*Activity*.
When you reach the line containing "ATOM 39 N N" in the data below, begin returning lines exactly as written, and stop once the line containing "ATOM 70 C C" has been returned.

START Stored data

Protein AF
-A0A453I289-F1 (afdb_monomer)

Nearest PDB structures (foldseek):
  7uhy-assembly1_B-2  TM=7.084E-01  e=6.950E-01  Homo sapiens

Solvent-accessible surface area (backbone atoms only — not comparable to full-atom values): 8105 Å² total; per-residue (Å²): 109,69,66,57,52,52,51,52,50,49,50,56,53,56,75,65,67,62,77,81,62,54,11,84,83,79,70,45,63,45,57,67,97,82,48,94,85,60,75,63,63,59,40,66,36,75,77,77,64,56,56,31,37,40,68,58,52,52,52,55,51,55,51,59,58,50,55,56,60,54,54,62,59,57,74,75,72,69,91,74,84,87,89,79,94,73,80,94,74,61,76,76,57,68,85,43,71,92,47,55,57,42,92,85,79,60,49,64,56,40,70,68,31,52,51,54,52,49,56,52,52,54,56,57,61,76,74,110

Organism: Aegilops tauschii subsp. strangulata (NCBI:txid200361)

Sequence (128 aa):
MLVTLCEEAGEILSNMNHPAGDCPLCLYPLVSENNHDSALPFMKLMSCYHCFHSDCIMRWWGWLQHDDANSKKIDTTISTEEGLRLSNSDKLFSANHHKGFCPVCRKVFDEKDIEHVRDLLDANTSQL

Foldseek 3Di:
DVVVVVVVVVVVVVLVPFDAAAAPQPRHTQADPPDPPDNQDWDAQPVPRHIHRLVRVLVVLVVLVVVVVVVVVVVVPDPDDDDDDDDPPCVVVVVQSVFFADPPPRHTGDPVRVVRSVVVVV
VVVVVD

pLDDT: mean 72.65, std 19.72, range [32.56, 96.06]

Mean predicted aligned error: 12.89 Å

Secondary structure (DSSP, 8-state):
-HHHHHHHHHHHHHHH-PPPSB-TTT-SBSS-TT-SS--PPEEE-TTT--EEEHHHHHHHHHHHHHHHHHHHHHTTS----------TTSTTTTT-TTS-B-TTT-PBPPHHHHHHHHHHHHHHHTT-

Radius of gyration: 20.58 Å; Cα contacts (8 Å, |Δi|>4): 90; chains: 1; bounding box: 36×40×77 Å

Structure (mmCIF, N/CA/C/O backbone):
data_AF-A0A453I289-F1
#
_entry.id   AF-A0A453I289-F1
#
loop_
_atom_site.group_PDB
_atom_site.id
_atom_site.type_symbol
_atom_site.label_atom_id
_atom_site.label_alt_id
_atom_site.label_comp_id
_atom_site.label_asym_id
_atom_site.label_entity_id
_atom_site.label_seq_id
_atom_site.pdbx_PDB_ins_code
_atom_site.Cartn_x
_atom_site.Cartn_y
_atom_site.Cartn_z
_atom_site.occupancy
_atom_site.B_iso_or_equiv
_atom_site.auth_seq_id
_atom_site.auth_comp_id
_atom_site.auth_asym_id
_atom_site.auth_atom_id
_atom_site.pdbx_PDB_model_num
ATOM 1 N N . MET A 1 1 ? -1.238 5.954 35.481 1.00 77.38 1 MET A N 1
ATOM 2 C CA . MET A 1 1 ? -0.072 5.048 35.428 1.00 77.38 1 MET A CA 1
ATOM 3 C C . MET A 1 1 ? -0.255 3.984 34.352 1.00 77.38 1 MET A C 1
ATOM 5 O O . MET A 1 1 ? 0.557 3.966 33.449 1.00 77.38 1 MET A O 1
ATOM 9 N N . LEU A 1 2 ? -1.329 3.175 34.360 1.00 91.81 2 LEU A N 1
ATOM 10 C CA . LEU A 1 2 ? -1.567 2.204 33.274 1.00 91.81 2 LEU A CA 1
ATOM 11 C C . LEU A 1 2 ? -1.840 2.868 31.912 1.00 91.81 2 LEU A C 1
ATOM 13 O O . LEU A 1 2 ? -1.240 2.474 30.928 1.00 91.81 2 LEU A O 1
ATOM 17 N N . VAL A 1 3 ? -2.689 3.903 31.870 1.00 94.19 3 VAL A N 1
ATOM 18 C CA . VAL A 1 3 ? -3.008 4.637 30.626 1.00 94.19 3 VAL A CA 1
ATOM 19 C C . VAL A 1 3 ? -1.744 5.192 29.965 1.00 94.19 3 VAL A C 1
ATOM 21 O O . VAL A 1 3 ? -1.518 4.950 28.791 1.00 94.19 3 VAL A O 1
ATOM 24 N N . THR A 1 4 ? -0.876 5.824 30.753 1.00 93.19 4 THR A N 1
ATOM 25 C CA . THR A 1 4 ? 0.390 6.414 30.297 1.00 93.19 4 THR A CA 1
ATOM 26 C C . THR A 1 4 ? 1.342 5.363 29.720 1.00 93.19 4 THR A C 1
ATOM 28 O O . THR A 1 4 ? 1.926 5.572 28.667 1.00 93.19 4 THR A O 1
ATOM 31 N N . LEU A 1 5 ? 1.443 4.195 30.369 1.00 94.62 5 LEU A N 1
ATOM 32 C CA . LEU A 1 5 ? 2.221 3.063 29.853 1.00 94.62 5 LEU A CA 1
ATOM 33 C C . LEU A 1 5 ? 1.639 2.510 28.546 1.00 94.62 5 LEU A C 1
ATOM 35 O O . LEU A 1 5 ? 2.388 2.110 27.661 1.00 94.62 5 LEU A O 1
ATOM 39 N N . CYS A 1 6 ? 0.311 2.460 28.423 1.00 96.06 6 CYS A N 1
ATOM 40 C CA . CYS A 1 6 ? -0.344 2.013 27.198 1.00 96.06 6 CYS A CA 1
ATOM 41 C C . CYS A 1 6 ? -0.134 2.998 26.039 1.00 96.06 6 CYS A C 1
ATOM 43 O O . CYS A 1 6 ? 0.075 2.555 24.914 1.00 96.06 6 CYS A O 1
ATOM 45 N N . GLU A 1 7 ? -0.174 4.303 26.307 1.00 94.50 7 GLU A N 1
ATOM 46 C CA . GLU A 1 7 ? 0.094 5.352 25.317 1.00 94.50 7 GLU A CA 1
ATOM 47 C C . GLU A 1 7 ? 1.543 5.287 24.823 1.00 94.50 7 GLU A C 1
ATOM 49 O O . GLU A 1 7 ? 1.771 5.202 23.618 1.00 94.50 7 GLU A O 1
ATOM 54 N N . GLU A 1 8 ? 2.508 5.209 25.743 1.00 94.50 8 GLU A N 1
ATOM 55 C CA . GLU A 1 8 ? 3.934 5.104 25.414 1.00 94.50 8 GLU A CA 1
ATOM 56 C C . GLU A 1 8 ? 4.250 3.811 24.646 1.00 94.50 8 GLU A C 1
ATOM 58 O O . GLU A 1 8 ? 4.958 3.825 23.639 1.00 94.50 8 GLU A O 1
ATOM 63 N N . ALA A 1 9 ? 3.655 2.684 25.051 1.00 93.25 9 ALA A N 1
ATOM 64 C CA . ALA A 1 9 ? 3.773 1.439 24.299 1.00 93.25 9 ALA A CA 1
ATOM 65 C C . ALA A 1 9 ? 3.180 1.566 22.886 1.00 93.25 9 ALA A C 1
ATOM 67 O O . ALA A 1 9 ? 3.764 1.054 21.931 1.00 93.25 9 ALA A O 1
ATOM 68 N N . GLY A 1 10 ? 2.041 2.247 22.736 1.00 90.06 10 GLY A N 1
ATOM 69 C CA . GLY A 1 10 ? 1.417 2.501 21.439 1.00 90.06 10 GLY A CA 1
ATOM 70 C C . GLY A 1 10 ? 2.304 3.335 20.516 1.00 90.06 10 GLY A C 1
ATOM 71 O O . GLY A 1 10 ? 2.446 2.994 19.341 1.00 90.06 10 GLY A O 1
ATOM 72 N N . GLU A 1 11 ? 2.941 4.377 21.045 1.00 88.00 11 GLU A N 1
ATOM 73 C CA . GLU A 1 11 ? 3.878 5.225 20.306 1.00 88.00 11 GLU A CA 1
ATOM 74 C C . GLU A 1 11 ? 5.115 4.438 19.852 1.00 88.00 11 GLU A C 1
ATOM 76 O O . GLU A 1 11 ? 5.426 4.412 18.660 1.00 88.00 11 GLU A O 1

END Stored data

*Output*.
ATOM 39 N N . CYS A 1 6 ? 0.311 2.460 28.423 1.00 96.06 6 CYS A N 1
ATOM 40 C CA . CYS A 1 6 ? -0.344 2.013 27.198 1.00 96.06 6 CYS A CA 1
ATOM 41 C C . CYS A 1 6 ? -0.134 2.998 26.039 1.00 96.06 6 CYS A C 1
ATOM 43 O O . CYS A 1 6 ? 0.075 2.555 24.914 1.00 96.06 6 CYS A O 1
ATOM 45 N N . GLU A 1 7 ? -0.174 4.303 26.307 1.00 94.50 7 GLU A N 1
ATOM 46 C CA . GLU A 1 7 ? 0.094 5.352 25.317 1.00 94.50 7 GLU A CA 1
ATOM 47 C C . GLU A 1 7 ? 1.543 5.287 24.823 1.00 94.50 7 GLU A C 1
ATOM 49 O O . GLU A 1 7 ? 1.771 5.202 23.618 1.00 94.50 7 GLU A O 1
ATOM 54 N N . GLU A 1 8 ? 2.508 5.209 25.743 1.00 94.50 8 GLU A N 1
ATOM 55 C CA . GLU A 1 8 ? 3.934 5.104 25.414 1.00 94.50 8 GLU A CA 1
ATOM 56 C C . GLU A 1 8 ? 4.250 3.811 24.646 1.00 94.50 8 GLU A C 1
ATOM 58 O O . GLU A 1 8 ? 4.958 3.825 23.639 1.00 94.50 8 GLU A O 1
ATOM 63 N N . ALA A 1 9 ? 3.655 2.684 25.051 1.00 93.25 9 ALA A N 1
ATOM 64 C CA . ALA A 1 9 ? 3.773 1.439 24.299 1.00 93.25 9 ALA A CA 1
ATOM 65 C C . ALA A 1 9 ? 3.180 1.566 22.886 1.00 93.25 9 ALA A C 1
ATOM 67 O O . ALA A 1 9 ? 3.764 1.054 21.931 1.00 93.25 9 ALA A O 1
ATOM 68 N N . GLY A 1 10 ? 2.041 2.247 22.736 1.00 90.06 10 GLY A N 1
ATOM 69 C CA . GLY A 1 10 ? 1.417 2.501 21.439 1.00 90.06 10 GLY A CA 1
ATOM 70 C C . GLY A 1 10 ? 2.304 3.335 20.516 1.00 90.06 10 GLY A C 1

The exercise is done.